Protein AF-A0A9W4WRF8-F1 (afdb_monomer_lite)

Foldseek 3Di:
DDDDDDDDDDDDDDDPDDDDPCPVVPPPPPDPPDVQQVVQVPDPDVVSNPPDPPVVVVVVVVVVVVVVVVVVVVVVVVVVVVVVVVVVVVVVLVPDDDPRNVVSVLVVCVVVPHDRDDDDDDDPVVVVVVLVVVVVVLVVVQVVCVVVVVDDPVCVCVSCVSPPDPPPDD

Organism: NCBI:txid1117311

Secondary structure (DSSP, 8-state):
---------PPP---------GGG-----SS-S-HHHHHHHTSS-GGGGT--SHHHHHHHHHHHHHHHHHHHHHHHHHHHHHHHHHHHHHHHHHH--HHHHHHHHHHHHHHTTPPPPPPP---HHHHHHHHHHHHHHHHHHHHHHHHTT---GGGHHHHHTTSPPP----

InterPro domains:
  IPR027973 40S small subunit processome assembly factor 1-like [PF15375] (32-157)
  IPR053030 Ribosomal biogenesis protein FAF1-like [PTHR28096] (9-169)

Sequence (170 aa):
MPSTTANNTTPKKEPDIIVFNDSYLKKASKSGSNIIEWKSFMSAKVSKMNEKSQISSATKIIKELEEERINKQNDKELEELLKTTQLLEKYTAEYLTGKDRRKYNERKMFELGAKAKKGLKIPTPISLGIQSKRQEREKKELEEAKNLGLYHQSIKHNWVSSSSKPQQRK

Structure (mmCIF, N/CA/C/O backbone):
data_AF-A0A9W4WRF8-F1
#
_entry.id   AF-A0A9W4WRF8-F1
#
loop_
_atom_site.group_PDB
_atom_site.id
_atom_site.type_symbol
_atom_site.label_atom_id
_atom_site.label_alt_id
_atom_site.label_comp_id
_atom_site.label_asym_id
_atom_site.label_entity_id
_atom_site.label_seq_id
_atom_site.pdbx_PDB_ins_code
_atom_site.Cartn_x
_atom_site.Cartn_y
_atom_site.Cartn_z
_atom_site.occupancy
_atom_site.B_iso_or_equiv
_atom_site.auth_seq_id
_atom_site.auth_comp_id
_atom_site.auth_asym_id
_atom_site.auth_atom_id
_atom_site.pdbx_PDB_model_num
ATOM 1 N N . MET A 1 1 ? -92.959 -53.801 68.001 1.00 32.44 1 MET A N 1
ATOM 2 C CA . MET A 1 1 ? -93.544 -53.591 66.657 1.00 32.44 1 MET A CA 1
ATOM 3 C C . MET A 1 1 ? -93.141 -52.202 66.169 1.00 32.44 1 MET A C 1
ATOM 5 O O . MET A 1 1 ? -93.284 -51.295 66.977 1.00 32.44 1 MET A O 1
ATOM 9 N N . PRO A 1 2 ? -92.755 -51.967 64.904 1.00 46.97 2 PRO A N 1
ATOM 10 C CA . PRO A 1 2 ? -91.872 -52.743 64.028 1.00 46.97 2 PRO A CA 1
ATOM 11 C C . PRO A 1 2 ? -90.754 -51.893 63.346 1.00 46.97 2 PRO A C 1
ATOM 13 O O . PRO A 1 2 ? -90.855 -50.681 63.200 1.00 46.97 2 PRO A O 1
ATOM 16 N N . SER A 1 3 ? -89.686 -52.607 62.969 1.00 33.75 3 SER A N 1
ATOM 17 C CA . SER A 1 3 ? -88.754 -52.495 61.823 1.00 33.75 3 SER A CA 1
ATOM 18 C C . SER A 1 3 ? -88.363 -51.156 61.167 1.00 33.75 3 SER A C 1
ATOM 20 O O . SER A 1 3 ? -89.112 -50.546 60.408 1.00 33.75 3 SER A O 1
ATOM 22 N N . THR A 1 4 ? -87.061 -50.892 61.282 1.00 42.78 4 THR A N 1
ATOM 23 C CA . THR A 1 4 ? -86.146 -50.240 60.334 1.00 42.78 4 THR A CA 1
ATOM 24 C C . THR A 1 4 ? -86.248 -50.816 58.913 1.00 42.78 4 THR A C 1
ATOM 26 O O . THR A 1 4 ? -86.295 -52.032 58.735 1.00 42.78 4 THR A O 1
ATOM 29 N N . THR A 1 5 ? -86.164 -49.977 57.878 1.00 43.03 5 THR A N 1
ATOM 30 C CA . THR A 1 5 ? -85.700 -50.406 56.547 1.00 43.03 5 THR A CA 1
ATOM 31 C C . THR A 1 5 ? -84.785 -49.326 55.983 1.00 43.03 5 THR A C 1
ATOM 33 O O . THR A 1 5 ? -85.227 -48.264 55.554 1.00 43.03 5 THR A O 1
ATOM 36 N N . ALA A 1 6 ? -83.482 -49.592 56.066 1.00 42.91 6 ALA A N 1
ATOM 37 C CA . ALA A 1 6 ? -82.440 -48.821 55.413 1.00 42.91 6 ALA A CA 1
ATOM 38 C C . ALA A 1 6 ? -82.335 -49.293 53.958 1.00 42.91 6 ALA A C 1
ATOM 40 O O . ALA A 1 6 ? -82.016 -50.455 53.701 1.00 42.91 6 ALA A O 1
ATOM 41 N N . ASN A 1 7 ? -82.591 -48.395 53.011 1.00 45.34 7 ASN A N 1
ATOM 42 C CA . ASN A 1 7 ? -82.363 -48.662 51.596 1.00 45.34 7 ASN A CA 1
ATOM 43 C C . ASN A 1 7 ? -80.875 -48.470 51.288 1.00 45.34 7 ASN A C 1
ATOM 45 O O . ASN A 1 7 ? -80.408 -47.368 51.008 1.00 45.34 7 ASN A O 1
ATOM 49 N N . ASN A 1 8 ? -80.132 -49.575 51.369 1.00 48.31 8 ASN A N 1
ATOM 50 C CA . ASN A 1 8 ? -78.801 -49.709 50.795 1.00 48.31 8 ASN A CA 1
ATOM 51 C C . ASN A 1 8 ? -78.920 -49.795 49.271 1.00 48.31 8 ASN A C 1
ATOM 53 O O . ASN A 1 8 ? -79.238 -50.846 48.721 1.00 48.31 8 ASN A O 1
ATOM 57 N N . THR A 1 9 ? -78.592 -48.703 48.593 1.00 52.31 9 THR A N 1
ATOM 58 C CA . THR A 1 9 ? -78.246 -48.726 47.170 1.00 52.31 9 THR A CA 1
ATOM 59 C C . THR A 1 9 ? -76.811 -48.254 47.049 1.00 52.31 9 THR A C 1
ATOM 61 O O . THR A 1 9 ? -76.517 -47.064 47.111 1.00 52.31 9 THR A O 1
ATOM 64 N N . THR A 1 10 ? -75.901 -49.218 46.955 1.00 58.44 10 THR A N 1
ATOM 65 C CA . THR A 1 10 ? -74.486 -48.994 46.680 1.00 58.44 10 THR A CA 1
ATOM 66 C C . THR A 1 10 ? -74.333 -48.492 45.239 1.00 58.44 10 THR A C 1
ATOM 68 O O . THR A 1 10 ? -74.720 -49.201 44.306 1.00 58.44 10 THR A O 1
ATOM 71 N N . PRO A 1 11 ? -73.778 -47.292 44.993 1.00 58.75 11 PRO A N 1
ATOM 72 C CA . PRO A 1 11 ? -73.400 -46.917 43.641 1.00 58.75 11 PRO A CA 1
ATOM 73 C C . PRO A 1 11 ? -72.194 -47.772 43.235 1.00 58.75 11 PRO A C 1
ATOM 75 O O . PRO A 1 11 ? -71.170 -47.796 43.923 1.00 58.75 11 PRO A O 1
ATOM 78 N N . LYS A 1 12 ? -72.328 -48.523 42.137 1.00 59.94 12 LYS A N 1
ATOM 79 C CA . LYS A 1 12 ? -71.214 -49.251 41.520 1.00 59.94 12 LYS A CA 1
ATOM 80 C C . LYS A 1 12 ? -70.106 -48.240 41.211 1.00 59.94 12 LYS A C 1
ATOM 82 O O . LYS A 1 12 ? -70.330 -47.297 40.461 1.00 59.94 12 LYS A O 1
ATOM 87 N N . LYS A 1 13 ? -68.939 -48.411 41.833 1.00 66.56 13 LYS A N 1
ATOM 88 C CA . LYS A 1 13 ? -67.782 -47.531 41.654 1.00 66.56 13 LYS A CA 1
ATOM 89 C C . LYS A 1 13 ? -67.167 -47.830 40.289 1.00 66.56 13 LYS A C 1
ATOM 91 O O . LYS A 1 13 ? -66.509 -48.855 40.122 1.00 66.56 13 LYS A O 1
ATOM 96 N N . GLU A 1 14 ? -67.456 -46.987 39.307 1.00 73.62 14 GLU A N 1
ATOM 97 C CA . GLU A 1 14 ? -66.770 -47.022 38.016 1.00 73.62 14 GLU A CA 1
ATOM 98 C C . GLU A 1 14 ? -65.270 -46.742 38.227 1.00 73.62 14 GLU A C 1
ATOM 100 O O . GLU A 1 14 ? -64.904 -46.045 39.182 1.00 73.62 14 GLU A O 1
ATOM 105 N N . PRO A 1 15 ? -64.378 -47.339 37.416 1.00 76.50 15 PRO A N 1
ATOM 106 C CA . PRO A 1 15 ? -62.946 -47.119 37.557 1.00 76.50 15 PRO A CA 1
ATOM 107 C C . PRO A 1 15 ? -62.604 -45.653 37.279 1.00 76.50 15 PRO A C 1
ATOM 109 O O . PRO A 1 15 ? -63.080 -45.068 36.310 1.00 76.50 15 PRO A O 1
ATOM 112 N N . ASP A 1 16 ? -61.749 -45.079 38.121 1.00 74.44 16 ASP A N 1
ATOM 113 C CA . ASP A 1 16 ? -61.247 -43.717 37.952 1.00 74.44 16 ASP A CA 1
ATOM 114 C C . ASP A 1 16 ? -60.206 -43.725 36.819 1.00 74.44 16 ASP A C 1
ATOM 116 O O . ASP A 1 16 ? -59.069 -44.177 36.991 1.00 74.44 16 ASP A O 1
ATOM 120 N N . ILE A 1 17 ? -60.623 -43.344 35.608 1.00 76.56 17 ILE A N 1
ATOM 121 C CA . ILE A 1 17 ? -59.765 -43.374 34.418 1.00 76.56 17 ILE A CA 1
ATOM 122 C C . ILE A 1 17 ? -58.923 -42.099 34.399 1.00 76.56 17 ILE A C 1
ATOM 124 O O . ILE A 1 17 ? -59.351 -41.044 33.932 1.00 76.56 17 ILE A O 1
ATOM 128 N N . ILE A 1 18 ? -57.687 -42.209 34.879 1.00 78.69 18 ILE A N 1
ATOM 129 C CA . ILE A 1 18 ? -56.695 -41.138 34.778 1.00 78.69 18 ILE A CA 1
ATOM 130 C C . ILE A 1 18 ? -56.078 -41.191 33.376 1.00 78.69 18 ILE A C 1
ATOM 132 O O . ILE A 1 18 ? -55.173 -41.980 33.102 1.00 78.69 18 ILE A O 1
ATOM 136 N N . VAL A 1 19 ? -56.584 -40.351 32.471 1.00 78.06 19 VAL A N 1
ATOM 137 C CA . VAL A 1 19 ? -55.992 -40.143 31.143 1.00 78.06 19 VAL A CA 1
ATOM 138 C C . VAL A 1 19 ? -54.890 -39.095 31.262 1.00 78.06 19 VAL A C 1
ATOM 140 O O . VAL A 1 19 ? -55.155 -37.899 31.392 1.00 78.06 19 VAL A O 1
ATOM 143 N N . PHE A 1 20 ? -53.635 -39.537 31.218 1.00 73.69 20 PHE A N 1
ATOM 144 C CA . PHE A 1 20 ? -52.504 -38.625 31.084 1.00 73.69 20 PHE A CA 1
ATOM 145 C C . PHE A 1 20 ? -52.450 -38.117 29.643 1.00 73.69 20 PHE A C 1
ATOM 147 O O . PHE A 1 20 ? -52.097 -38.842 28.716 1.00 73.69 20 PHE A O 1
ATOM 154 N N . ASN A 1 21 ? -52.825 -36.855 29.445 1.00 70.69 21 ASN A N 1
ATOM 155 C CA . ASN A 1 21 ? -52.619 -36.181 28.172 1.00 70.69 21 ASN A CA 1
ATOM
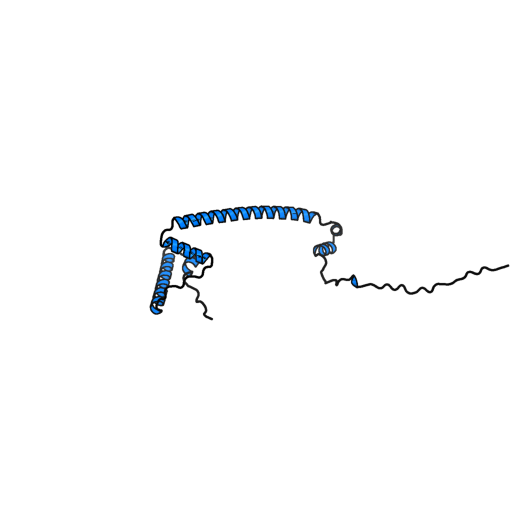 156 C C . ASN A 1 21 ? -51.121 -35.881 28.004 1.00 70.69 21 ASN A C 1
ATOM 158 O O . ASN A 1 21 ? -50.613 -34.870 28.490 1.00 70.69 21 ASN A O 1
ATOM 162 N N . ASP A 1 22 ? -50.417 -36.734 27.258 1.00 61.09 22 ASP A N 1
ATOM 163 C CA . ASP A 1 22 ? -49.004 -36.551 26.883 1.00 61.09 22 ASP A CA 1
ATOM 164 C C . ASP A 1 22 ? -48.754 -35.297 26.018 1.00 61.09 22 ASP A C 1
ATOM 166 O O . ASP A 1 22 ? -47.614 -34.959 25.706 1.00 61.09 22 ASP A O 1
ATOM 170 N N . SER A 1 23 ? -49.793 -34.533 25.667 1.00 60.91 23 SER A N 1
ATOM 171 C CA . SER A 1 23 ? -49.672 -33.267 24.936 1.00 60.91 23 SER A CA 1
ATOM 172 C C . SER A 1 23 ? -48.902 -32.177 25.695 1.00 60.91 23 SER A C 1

_ _ _

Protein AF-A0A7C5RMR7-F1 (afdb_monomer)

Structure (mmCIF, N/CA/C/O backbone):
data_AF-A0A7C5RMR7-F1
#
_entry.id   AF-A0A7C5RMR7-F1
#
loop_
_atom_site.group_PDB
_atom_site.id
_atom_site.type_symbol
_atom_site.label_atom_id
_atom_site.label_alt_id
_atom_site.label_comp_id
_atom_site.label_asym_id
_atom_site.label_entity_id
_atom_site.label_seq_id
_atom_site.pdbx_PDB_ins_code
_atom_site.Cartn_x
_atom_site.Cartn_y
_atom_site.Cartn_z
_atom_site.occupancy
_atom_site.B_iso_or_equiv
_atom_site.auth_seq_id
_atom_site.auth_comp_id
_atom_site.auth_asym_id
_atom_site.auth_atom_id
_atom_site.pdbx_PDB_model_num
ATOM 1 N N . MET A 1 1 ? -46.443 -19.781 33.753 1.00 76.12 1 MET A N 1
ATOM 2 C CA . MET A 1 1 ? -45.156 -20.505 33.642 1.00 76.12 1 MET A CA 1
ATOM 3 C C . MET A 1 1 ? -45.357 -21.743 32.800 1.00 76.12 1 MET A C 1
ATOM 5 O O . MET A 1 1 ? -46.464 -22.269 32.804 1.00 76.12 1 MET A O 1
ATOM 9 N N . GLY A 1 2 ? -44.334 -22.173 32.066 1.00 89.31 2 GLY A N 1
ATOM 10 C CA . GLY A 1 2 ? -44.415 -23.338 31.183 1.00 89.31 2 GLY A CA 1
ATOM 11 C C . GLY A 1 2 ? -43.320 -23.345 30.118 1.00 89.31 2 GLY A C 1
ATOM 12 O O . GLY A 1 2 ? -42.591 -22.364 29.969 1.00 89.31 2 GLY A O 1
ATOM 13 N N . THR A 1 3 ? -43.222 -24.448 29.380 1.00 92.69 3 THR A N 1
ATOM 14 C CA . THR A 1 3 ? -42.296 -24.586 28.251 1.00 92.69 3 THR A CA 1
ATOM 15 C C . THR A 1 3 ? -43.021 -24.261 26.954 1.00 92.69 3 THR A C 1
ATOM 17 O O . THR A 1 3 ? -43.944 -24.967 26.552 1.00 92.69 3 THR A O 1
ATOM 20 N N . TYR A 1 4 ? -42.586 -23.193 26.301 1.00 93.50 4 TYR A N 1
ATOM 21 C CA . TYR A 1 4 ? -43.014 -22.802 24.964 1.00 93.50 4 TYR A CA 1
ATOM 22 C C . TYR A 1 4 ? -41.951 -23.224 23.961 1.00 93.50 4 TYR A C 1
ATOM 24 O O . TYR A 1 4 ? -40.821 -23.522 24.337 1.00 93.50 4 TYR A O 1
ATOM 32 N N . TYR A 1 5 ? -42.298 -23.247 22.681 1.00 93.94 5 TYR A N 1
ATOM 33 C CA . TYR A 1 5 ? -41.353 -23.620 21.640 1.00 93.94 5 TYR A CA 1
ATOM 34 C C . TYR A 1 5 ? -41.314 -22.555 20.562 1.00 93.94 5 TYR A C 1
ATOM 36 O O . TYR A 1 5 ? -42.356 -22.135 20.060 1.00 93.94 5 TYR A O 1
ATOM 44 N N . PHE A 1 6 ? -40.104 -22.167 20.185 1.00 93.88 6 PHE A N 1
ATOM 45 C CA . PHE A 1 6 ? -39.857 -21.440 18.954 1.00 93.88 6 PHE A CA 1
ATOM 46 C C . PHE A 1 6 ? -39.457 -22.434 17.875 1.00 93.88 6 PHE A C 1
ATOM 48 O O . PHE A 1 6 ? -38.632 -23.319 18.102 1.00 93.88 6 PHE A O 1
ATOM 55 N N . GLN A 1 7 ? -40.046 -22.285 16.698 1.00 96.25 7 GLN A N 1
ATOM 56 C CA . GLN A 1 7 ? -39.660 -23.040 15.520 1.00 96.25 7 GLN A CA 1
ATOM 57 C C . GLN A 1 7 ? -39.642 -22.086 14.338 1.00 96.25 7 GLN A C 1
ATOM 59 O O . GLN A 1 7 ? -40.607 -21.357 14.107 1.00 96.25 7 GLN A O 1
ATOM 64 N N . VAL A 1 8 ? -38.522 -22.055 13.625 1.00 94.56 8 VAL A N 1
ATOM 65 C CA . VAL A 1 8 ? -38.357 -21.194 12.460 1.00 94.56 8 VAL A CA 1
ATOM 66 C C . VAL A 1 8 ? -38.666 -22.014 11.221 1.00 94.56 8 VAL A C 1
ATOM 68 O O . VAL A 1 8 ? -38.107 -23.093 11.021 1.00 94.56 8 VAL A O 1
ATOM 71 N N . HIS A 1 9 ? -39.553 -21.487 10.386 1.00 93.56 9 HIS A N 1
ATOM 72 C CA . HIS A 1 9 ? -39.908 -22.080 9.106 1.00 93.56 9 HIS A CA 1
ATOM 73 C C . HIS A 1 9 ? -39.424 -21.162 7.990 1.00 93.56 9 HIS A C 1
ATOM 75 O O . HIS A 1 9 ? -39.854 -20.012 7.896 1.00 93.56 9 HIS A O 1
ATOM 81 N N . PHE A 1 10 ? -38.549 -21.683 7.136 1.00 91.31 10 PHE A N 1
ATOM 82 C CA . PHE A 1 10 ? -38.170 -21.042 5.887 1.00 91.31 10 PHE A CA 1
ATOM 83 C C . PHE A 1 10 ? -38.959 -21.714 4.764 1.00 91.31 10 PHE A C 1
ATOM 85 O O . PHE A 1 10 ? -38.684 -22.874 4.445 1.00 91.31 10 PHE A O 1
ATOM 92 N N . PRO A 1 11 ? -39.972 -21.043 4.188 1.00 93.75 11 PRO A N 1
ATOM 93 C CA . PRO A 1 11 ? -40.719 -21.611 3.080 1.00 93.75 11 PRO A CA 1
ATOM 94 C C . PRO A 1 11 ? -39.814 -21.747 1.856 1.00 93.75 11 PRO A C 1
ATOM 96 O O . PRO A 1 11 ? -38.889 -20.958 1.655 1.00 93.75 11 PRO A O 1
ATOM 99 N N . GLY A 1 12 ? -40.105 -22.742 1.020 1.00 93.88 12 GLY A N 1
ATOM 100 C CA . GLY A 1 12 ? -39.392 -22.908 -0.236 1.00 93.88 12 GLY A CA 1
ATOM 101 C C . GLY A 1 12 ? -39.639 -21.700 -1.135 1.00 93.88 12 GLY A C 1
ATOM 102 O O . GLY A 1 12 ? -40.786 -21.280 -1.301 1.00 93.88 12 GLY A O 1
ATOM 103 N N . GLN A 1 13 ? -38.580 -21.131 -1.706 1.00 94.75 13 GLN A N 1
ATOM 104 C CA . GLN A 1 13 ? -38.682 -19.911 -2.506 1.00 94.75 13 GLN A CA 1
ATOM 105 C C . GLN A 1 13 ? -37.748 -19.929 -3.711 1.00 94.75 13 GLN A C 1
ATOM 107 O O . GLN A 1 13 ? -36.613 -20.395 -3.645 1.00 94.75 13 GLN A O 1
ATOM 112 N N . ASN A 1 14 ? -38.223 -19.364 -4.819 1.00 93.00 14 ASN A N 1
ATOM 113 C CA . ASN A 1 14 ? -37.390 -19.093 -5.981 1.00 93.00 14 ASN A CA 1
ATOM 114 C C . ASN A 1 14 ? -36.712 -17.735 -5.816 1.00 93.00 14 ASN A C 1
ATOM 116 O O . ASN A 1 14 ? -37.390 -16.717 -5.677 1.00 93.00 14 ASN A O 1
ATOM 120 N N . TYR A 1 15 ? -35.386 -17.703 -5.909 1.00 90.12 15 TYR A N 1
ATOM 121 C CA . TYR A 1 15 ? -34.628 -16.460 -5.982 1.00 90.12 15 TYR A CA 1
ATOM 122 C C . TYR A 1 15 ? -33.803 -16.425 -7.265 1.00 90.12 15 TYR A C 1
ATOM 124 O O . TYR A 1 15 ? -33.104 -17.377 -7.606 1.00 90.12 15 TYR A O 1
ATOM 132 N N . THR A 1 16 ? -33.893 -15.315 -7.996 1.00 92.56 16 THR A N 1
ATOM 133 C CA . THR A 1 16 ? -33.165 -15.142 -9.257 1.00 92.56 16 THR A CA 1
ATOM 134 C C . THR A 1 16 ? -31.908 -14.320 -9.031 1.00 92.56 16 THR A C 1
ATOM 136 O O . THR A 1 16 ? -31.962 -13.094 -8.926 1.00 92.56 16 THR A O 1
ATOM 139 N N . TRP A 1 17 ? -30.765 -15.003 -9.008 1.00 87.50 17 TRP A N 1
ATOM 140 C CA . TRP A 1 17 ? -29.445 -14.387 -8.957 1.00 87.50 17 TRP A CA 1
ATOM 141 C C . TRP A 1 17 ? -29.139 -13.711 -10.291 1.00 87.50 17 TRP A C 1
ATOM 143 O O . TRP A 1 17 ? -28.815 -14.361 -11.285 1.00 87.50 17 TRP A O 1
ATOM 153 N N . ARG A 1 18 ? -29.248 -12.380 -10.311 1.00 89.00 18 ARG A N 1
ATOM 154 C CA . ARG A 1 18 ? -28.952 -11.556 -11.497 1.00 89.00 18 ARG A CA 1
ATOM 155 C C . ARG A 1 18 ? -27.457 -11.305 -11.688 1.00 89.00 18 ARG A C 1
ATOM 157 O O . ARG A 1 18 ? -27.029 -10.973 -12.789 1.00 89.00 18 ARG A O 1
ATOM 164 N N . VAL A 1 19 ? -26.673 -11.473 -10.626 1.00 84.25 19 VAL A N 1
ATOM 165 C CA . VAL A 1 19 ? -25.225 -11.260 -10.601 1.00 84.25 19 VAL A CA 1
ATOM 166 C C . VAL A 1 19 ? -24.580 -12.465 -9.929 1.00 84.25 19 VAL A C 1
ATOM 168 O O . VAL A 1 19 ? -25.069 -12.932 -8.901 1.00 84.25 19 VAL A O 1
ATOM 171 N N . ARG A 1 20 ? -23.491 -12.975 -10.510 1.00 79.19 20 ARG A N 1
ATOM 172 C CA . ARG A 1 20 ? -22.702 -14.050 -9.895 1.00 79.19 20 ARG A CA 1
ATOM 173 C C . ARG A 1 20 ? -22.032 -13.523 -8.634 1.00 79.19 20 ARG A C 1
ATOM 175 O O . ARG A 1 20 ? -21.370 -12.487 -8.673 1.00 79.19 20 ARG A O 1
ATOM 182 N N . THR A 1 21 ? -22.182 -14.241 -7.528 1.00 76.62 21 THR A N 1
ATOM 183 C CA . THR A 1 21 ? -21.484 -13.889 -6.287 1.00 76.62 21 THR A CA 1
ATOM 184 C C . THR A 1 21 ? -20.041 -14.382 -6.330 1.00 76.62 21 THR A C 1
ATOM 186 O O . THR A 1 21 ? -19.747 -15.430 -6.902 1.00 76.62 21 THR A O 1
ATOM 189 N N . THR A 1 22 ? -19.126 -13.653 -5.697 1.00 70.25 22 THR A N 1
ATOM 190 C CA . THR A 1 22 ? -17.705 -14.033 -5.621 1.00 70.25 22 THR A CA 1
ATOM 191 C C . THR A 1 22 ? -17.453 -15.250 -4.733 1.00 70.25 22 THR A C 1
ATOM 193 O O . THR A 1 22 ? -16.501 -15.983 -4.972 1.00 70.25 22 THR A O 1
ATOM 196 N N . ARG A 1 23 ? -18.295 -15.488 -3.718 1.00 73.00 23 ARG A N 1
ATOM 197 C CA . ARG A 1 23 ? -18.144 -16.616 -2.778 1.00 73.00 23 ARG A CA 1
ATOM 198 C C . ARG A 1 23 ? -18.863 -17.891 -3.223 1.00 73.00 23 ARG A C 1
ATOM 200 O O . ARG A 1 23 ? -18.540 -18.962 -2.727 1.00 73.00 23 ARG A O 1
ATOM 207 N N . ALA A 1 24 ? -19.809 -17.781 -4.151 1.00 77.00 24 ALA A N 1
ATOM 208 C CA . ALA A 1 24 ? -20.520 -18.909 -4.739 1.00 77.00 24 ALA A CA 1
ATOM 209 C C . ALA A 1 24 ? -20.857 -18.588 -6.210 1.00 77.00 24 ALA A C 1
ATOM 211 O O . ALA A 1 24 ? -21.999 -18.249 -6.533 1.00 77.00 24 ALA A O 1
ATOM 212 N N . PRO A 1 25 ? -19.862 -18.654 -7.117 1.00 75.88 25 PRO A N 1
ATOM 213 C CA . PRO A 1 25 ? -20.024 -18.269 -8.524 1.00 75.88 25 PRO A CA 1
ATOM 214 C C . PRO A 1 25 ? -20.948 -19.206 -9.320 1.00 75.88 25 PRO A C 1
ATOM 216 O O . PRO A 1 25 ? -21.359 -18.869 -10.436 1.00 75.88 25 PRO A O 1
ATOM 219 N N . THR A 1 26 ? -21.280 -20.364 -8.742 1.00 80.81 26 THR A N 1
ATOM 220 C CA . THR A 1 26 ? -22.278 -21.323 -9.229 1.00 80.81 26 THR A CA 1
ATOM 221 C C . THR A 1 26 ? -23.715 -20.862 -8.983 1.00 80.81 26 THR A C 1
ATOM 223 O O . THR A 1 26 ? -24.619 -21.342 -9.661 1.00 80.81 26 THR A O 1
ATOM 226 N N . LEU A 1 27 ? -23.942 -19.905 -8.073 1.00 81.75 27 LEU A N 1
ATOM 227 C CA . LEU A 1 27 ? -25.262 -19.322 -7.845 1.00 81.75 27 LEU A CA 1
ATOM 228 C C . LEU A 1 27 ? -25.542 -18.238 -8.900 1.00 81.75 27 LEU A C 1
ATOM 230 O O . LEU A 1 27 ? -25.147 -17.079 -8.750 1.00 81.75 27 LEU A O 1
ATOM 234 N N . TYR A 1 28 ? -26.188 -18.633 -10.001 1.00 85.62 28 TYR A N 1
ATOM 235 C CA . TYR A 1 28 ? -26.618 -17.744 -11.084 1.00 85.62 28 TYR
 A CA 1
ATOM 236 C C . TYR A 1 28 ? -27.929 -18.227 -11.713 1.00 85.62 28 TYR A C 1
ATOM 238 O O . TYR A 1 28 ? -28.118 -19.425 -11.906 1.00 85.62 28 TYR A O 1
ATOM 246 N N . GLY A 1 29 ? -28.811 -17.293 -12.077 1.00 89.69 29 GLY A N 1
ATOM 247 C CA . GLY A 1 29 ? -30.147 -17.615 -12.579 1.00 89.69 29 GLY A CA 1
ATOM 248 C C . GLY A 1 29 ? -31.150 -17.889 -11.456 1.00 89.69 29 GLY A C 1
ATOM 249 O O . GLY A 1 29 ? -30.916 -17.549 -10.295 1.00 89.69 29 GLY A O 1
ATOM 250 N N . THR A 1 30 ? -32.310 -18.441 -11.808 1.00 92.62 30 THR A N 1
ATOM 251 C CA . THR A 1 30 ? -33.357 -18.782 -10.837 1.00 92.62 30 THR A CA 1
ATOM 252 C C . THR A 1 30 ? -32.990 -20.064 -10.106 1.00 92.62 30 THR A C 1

_ _ _

Once the line with "ATOM 139 N N" is found in the records above, print exactly that line and every line after it through the line with "ATOM 153 N N".

ATOM 139 N N . TRP A 1 17 ? -30.765 -15.003 -9.008 1.00 87.50 17 TRP A N 1
ATOM 140 C CA . TRP A 1 17 ? -29.445 -14.387 -8.957 1.00 87.50 17 TRP A CA 1
ATOM 141 C C . TRP A 1 17 ? -29.139 -13.711 -10.291 1.00 87.50 17 TRP A C 1
ATOM 143 O O . TRP A 1 17 ? -28.815 -14.361 -11.285 1.00 87.50 17 TRP A O 1
ATOM 153 N N . ARG A 1 18 ? -29.248 -12.380 -10.311 1.00 89.00 18 ARG A N 1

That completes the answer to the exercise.